→ EXERCISE PROMPT:
Take the records below and retype them line by line, from the first line through the one containing "ATOM 9 N N ."; stop there.

*** Block opens ***

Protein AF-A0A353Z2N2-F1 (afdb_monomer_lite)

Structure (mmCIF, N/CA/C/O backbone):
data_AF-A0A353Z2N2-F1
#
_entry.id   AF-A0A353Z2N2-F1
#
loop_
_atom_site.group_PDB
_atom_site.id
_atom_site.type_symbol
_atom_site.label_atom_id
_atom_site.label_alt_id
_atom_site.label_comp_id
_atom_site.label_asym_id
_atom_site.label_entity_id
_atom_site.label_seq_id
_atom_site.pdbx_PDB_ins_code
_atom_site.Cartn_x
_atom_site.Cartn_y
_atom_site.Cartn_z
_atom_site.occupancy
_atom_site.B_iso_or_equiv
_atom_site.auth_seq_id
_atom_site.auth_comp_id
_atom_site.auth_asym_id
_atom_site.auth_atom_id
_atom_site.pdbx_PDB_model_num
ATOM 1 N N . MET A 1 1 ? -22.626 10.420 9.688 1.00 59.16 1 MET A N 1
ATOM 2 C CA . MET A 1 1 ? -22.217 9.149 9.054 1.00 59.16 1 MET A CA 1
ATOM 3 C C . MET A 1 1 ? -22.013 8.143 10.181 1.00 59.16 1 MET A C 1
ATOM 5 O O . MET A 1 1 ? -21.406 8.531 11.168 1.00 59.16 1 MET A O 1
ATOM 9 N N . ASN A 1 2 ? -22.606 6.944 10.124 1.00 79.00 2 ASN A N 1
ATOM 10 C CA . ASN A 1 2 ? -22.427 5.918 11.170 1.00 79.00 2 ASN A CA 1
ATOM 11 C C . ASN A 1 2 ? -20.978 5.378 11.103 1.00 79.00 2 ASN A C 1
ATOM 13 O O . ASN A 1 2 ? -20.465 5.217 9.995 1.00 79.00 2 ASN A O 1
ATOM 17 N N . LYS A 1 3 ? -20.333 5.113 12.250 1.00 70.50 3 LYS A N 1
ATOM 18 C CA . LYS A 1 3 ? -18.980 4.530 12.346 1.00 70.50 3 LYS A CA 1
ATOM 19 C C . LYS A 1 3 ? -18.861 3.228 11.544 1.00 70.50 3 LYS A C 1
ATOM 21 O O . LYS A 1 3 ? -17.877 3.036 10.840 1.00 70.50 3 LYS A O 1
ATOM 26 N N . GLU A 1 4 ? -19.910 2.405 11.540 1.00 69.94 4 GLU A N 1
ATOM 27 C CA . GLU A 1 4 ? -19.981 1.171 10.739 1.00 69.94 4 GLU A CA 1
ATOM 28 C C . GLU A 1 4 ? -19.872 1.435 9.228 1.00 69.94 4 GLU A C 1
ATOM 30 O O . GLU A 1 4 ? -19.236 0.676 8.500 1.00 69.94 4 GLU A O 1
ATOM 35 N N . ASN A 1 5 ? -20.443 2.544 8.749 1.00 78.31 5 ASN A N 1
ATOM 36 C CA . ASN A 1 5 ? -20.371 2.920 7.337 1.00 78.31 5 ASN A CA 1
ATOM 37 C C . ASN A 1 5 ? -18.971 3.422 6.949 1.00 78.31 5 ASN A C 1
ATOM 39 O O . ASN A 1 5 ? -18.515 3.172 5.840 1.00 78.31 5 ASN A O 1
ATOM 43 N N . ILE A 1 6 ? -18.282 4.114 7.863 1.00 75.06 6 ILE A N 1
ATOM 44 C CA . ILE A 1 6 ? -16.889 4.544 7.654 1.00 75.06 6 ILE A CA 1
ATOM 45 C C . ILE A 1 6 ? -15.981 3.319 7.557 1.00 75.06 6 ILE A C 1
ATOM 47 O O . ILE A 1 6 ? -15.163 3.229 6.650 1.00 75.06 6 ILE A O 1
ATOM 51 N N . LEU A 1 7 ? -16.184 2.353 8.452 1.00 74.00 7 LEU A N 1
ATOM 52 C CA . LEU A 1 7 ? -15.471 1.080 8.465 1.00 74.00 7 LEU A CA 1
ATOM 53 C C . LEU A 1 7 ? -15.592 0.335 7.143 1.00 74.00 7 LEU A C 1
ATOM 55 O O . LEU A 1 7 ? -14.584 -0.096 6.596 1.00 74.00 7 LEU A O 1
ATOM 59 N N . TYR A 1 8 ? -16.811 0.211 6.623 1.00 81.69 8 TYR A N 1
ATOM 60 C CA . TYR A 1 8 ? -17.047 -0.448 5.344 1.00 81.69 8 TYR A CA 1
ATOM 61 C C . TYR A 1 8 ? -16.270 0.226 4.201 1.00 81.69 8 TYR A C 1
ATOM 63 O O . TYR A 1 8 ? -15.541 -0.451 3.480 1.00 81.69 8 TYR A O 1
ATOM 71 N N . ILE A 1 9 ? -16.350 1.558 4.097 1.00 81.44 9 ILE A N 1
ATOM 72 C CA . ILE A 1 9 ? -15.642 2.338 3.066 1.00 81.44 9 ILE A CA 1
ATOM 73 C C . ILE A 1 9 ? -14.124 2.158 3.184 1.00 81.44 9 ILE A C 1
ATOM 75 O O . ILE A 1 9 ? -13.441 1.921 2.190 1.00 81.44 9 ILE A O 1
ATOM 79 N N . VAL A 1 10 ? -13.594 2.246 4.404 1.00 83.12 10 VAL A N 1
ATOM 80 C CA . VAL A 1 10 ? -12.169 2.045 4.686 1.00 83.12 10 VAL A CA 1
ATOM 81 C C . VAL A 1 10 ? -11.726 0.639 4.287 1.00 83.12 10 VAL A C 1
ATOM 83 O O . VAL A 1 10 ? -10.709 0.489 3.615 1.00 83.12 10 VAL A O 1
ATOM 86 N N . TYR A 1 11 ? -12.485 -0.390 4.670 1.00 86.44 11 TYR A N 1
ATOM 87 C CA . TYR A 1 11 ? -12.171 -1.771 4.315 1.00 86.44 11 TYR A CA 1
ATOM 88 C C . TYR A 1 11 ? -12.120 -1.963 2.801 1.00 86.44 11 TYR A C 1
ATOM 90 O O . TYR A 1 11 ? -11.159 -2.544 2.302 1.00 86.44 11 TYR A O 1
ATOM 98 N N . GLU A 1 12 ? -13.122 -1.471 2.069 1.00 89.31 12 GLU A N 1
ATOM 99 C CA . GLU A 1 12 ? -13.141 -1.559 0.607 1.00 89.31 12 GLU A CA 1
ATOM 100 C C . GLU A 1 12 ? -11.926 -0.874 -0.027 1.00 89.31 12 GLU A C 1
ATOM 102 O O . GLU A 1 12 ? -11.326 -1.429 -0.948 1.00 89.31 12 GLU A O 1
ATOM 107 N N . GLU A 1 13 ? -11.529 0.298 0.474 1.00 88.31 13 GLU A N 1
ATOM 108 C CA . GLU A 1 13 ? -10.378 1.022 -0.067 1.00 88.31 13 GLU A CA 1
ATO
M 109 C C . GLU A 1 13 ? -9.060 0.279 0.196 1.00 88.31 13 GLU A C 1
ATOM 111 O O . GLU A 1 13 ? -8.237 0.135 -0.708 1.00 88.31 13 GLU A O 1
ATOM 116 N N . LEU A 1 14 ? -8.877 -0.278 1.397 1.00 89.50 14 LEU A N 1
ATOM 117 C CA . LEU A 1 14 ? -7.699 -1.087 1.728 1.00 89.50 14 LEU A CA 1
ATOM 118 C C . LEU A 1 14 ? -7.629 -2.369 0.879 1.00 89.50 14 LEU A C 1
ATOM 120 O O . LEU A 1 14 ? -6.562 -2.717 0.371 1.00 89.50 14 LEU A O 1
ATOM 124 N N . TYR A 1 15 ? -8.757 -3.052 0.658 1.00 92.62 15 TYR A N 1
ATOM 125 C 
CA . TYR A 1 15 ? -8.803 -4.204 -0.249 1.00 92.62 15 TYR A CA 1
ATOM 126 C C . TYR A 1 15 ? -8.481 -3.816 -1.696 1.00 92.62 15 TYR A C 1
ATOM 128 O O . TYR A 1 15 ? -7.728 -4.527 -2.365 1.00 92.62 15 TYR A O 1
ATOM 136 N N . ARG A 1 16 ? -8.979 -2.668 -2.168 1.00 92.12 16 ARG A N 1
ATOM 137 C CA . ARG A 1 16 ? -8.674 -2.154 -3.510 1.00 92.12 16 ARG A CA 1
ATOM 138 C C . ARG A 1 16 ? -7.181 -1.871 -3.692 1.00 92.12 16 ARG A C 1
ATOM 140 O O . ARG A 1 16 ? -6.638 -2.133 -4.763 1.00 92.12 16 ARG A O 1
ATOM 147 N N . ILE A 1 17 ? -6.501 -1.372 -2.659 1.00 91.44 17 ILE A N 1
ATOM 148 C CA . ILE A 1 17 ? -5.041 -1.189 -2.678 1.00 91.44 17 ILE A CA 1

*** Block closes ***

→ WRITTEN RESPONSE:
Protein AF-A0A353Z2N2-F1 (afdb_monomer_lite)

Structure (mmCIF, N/CA/C/O backbone):
data_AF-A0A353Z2N2-F1
#
_entry.id   AF-A0A353Z2N2-F1
#
loop_
_atom_site.group_PDB
_atom_site.id
_atom_site.type_symbol
_atom_site.label_atom_id
_atom_site.label_alt_id
_atom_site.label_comp_id
_atom_site.label_asym_id
_atom_site.label_entity_id
_atom_site.label_seq_id
_atom_site.pdbx_PDB_ins_code
_atom_site.Cartn_x
_atom_site.Cartn_y
_atom_site.Cartn_z
_atom_site.occupancy
_atom_site.B_iso_or_equiv
_atom_site.auth_seq_id
_atom_site.auth_comp_id
_atom_site.auth_asym_id
_atom_site.auth_atom_id
_atom_site.pdbx_PDB_model_num
ATOM 1 N N . MET A 1 1 ? -22.626 10.420 9.688 1.00 59.16 1 MET A N 1
ATOM 2 C CA . MET A 1 1 ? -22.217 9.149 9.054 1.00 59.16 1 MET A CA 1
ATOM 3 C C . MET A 1 1 ? -22.013 8.143 10.181 1.00 59.16 1 MET A C 1
ATOM 5 O O . MET A 1 1 ? -21.406 8.531 11.168 1.00 59.16 1 MET A O 1
ATOM 9 N N . ASN A 1 2 ? -22.606 6.944 10.124 1.00 79.00 2 ASN A N 1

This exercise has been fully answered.